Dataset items
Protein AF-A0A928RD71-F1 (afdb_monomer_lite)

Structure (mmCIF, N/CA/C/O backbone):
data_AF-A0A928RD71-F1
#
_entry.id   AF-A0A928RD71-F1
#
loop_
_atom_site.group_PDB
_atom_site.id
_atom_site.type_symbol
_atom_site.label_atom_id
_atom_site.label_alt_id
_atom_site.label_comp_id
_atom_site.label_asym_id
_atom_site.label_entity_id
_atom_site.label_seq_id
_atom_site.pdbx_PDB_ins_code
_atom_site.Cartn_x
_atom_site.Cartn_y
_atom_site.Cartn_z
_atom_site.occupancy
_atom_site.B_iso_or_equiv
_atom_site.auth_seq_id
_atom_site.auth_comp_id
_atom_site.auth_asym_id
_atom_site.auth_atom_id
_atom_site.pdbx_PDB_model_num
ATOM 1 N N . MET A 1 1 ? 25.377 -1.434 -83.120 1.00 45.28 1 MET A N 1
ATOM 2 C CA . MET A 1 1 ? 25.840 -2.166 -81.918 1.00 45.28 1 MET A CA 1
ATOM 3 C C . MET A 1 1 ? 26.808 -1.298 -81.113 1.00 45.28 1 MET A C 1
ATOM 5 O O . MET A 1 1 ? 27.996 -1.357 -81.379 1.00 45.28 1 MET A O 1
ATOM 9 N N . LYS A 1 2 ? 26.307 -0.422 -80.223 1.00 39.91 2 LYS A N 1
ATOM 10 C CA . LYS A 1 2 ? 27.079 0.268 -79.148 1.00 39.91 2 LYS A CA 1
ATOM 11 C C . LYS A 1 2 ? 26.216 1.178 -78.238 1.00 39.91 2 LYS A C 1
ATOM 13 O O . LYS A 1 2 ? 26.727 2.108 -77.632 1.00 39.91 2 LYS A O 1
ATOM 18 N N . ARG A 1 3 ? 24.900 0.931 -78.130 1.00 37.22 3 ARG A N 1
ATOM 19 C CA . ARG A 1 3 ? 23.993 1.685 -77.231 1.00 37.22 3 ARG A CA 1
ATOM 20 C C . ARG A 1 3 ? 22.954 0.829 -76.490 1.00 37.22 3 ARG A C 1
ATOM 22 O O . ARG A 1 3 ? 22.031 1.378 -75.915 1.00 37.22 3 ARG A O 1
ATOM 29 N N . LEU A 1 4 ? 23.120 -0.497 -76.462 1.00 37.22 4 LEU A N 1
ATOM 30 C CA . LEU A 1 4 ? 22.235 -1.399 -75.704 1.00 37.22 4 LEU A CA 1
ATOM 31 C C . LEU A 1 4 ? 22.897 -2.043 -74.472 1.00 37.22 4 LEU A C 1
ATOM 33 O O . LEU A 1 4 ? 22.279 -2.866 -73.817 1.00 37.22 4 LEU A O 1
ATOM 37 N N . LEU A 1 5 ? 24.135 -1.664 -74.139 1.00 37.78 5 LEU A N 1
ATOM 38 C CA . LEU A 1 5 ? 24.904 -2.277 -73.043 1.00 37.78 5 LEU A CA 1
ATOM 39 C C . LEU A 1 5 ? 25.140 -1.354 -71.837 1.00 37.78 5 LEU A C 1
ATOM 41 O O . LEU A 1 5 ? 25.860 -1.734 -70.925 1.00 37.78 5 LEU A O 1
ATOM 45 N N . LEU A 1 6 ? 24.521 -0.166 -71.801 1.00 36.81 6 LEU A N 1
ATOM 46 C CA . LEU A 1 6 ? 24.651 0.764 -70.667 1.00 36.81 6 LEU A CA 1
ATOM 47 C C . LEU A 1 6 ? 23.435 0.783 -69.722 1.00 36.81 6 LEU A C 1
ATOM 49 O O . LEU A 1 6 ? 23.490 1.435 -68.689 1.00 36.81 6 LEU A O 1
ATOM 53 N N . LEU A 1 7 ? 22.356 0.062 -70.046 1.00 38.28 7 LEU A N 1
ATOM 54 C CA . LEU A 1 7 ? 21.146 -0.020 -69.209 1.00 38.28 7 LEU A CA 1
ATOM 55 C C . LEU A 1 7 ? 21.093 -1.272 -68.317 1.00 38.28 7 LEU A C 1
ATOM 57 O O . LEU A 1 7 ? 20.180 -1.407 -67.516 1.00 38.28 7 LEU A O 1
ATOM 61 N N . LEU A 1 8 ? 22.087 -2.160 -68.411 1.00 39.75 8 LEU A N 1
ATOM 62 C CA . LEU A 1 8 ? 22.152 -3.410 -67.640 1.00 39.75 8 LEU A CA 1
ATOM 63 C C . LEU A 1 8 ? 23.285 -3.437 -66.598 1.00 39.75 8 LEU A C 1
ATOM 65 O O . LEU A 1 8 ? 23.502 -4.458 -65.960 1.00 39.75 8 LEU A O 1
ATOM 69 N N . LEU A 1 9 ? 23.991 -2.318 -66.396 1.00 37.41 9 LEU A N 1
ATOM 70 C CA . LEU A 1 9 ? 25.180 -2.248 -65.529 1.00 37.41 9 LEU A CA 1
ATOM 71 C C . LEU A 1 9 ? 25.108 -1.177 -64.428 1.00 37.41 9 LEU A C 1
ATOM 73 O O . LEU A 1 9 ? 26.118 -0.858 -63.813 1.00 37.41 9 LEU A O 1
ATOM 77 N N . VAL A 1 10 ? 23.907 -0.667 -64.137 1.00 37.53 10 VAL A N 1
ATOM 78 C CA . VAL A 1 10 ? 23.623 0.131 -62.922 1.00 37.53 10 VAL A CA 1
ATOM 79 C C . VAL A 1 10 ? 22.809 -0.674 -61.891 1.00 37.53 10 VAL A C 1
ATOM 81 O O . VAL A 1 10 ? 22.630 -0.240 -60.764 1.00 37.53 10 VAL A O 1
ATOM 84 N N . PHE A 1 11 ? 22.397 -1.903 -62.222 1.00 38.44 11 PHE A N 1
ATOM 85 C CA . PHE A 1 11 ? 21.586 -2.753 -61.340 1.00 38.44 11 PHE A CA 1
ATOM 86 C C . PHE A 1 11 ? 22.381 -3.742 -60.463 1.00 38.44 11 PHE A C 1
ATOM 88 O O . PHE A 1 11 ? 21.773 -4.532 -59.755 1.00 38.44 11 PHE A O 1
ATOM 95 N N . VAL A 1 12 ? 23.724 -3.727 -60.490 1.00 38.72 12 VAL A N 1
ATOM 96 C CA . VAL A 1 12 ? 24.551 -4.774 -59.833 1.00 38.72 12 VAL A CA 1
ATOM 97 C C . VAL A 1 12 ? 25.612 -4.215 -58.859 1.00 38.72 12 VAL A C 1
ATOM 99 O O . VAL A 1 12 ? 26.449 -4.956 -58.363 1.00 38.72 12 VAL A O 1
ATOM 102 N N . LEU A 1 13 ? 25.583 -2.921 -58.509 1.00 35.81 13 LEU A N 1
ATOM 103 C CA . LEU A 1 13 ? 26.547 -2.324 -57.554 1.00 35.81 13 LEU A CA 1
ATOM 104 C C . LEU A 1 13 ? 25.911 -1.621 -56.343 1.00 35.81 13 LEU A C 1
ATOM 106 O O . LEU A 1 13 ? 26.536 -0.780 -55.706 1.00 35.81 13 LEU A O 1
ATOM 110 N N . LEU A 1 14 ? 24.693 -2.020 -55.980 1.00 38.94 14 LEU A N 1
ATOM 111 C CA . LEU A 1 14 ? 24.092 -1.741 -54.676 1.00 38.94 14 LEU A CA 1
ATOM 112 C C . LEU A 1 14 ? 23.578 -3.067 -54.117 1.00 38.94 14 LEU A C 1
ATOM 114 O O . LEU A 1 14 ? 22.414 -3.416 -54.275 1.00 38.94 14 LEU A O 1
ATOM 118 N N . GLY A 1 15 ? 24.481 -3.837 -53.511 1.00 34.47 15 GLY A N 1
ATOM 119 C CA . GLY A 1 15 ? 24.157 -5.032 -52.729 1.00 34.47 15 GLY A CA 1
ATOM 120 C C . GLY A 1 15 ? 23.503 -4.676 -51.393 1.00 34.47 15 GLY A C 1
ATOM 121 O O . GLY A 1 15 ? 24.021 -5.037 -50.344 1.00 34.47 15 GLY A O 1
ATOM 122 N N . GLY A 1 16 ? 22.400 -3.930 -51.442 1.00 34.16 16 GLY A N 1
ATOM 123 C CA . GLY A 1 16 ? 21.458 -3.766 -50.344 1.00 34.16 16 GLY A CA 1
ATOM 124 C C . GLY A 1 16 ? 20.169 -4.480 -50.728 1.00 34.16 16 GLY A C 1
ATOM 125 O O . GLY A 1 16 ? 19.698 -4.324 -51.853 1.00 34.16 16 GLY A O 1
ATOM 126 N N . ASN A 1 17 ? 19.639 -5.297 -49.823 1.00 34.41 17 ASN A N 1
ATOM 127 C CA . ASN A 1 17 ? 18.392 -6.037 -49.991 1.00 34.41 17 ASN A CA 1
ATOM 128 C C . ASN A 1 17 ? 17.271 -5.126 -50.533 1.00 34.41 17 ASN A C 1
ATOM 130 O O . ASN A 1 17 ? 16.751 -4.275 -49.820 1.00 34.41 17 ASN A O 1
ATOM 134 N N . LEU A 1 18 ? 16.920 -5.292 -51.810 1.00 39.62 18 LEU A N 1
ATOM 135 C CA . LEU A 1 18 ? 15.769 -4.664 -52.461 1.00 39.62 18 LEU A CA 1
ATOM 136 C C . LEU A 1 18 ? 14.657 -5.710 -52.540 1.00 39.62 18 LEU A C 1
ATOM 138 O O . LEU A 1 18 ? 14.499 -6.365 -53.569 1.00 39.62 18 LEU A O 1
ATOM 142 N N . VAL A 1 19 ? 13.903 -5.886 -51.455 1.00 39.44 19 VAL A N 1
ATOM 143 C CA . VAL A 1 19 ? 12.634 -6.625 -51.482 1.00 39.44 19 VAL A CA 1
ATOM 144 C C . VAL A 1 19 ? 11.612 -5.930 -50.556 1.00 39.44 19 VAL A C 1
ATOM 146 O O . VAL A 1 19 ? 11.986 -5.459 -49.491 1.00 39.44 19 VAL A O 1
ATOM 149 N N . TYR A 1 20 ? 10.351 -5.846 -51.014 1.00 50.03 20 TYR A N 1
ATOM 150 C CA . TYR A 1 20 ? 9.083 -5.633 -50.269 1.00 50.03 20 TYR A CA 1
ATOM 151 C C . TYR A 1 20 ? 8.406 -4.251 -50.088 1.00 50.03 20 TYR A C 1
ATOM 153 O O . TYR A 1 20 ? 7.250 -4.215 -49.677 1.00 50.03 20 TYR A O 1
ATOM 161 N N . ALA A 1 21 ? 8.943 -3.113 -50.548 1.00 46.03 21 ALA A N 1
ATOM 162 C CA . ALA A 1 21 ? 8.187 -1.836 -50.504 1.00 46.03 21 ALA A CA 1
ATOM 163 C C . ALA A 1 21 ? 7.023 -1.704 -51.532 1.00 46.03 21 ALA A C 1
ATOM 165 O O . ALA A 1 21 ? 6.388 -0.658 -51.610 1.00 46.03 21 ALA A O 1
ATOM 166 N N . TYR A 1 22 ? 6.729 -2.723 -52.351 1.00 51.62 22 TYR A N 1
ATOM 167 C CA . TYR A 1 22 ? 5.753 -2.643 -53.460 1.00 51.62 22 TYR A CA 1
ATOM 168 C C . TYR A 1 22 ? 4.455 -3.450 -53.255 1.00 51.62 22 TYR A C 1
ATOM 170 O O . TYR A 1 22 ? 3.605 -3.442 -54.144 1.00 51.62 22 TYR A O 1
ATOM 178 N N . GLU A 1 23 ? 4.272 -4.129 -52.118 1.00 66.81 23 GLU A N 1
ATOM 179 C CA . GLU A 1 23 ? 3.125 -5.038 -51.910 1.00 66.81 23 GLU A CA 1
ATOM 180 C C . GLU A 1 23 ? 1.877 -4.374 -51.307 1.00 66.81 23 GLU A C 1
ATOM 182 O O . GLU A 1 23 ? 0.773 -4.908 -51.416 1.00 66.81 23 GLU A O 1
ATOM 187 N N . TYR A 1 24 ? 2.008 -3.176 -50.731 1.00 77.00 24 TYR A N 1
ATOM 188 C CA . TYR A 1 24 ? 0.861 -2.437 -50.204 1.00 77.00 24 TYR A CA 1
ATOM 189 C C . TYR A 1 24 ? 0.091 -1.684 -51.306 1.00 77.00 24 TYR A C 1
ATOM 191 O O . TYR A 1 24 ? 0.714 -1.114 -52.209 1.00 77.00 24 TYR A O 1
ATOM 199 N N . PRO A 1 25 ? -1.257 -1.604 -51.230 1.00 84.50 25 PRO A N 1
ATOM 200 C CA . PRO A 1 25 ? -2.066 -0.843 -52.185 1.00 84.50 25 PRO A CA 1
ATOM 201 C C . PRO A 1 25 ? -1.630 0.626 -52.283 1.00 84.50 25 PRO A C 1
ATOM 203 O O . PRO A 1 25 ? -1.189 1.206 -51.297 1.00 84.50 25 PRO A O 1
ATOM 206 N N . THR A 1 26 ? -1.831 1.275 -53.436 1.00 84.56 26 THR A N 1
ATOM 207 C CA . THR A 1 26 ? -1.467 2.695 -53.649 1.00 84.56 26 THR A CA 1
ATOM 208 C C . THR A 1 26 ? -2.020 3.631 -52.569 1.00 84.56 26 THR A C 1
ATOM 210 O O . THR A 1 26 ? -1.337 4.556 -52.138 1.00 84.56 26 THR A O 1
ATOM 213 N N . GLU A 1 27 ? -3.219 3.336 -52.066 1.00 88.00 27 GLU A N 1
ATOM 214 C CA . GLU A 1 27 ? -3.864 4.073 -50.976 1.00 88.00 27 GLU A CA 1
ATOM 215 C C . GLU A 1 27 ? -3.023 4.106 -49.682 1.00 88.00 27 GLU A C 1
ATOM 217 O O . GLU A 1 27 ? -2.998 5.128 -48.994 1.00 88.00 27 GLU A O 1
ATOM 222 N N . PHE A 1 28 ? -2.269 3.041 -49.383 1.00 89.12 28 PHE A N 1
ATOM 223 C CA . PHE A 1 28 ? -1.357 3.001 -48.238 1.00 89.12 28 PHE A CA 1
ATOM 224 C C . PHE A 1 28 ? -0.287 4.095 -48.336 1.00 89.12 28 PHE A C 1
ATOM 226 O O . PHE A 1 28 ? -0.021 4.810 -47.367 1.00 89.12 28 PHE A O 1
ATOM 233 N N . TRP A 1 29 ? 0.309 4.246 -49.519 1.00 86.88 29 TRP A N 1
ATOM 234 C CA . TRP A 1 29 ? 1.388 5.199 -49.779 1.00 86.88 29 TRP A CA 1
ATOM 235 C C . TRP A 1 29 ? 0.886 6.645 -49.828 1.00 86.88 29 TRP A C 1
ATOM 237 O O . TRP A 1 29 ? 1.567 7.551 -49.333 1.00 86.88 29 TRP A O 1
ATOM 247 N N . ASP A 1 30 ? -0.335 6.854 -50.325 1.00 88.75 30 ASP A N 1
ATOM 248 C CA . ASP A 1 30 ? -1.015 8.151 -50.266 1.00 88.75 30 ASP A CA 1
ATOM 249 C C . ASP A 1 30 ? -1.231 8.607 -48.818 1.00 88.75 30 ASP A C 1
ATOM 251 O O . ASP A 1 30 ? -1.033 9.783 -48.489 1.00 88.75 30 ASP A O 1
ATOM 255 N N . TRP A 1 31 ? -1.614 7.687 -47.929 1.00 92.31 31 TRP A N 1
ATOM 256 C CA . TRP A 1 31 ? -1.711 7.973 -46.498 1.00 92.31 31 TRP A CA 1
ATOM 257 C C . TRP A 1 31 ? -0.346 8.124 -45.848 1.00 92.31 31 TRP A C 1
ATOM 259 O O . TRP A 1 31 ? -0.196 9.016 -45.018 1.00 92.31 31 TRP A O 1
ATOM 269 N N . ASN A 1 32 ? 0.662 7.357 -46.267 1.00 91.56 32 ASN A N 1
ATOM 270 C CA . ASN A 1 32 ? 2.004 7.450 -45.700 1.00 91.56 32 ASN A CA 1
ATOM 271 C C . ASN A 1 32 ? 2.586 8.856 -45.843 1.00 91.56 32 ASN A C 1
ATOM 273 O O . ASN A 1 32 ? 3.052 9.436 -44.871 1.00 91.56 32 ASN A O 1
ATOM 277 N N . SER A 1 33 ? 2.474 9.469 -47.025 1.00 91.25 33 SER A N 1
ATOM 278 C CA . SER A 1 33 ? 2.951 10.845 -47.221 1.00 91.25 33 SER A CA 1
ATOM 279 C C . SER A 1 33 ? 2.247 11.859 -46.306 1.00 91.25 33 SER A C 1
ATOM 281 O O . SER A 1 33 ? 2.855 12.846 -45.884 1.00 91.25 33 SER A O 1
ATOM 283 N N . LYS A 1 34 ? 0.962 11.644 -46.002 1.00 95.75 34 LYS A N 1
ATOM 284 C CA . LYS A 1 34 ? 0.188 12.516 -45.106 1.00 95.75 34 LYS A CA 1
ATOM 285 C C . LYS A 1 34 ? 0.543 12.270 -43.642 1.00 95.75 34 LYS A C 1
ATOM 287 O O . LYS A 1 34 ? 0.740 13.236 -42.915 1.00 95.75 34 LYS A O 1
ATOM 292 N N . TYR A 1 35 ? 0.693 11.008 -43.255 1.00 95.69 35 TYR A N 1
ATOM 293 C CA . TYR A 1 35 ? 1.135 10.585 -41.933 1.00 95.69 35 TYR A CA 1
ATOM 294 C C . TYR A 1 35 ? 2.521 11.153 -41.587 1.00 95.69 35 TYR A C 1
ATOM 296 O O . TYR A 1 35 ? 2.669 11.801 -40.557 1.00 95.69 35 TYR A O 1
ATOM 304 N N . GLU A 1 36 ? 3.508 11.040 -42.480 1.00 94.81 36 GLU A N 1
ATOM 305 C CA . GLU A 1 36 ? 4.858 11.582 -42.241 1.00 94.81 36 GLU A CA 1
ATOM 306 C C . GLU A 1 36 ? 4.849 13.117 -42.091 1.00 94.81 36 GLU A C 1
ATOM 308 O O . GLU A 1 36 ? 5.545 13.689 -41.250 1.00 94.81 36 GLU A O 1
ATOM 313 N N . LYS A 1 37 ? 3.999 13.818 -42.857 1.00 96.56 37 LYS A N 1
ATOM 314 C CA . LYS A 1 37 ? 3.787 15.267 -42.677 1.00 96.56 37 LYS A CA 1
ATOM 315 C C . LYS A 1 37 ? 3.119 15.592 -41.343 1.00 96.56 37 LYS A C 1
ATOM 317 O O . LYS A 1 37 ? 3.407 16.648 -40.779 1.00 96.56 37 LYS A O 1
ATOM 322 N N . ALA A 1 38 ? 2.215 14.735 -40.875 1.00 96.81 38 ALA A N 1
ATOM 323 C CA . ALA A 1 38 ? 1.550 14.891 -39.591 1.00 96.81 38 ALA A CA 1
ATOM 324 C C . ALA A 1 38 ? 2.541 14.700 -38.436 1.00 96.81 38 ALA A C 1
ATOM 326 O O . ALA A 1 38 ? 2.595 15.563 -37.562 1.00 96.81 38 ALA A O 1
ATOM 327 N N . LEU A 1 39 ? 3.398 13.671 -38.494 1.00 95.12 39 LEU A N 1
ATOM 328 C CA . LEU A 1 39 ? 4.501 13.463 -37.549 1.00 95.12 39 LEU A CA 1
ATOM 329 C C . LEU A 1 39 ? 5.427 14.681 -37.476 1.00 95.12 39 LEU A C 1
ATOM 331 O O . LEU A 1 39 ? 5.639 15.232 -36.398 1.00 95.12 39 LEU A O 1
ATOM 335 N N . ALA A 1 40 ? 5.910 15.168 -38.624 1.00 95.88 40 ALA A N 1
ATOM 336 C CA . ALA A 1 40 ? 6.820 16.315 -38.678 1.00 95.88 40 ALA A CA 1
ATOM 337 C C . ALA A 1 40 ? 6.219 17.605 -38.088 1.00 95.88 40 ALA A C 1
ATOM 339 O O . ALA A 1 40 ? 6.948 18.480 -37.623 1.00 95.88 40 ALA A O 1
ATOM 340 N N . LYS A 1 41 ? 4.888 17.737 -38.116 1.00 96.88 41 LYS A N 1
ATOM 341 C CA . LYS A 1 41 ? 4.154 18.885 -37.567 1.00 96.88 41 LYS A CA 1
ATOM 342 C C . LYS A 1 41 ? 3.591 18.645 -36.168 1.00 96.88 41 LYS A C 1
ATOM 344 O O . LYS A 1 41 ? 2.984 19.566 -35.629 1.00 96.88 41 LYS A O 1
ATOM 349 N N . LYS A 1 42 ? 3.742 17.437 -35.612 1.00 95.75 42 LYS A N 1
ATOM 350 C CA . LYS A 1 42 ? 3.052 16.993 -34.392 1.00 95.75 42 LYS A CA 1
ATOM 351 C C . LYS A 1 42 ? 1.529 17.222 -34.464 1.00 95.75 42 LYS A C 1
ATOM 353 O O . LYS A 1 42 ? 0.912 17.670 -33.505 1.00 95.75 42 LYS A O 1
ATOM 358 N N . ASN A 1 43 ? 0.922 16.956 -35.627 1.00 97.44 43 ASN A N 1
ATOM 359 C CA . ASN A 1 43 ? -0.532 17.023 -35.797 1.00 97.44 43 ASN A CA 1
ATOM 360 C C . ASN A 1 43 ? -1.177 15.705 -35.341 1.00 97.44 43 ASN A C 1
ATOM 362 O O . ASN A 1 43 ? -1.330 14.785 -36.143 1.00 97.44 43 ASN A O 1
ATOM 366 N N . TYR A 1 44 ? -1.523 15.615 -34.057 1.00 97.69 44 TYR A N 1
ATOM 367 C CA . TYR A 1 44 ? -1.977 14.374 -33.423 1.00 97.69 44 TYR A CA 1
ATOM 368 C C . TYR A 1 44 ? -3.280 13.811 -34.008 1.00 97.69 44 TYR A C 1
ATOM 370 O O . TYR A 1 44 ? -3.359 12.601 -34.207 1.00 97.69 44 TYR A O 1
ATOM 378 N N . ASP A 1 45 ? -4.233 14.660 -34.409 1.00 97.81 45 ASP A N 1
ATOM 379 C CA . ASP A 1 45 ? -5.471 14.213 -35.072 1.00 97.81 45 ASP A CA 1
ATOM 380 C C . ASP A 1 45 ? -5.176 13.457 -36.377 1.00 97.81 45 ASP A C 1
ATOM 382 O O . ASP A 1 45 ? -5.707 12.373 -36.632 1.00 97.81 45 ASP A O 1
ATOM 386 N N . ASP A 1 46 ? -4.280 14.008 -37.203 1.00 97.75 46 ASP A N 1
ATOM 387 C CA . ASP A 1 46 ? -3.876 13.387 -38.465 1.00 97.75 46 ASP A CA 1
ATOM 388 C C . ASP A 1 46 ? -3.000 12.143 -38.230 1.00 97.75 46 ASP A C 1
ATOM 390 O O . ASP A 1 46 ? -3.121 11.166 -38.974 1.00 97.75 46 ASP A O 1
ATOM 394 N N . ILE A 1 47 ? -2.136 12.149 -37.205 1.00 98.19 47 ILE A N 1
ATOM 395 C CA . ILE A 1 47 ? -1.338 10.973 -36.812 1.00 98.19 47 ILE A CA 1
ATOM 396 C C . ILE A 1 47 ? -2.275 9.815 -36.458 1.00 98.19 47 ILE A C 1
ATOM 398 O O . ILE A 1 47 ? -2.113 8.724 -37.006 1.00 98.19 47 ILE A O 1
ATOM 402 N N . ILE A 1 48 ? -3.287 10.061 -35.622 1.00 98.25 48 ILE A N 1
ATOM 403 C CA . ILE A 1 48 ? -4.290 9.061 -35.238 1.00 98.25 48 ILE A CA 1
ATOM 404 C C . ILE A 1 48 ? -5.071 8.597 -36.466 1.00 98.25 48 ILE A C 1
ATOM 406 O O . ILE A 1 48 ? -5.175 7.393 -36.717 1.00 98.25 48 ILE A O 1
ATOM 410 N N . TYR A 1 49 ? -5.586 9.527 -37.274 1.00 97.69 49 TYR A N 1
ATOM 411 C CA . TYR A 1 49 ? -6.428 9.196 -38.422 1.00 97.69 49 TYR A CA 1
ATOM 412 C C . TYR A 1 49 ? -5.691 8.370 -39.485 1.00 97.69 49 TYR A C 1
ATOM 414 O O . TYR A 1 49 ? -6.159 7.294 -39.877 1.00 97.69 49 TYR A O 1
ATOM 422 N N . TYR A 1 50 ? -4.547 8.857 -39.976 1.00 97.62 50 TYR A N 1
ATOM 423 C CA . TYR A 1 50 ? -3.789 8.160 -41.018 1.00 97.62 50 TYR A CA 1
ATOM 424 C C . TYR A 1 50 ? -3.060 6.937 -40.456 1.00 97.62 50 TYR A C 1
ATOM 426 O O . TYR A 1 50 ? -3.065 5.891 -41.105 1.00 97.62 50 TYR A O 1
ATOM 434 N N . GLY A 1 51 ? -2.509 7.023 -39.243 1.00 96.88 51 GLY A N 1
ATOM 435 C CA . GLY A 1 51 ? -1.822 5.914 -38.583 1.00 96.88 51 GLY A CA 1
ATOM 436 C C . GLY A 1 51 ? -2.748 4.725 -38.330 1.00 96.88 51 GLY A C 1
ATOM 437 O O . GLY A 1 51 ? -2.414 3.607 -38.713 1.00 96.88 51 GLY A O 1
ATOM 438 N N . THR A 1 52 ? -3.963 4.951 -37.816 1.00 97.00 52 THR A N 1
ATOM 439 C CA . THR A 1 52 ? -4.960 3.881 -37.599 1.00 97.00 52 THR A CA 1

■ **Problem details**
The answer is the run of lines above from the line containing "ATOM 388 C C" through the line containing "ATOM 402 N N", copied exactly and alone.

■ **Result**
ATOM 388 C C . ASP A 1 46 ? -3.000 12.143 -38.230 1.00 97.75 46 ASP A C 1
ATOM 390 O O . ASP A 1 46 ? -3.121 11.166 -38.974 1.00 97.75 46 ASP A O 1
ATOM 394 N N . ILE A 1 47 ? -2.136 12.149 -37.205 1.00 98.19 47 ILE A N 1
ATOM 395 C CA . ILE A 1 47 ? -1.338 10.973 -36.812 1.00 98.19 47 ILE A CA 1
ATOM 396 C C . ILE A 1 47 ? -2.275 9.815 -36.458 1.00 98.19 47 ILE A C 1
ATOM 398 O O . ILE A 1 47 ? -2.113 8.724 -37.006 1.00 98.19 47 ILE A O 1
ATOM 402 N N . ILE A 1 48 ? -3.287 10.061 -35.622 1.00 98.25 48 ILE A N 1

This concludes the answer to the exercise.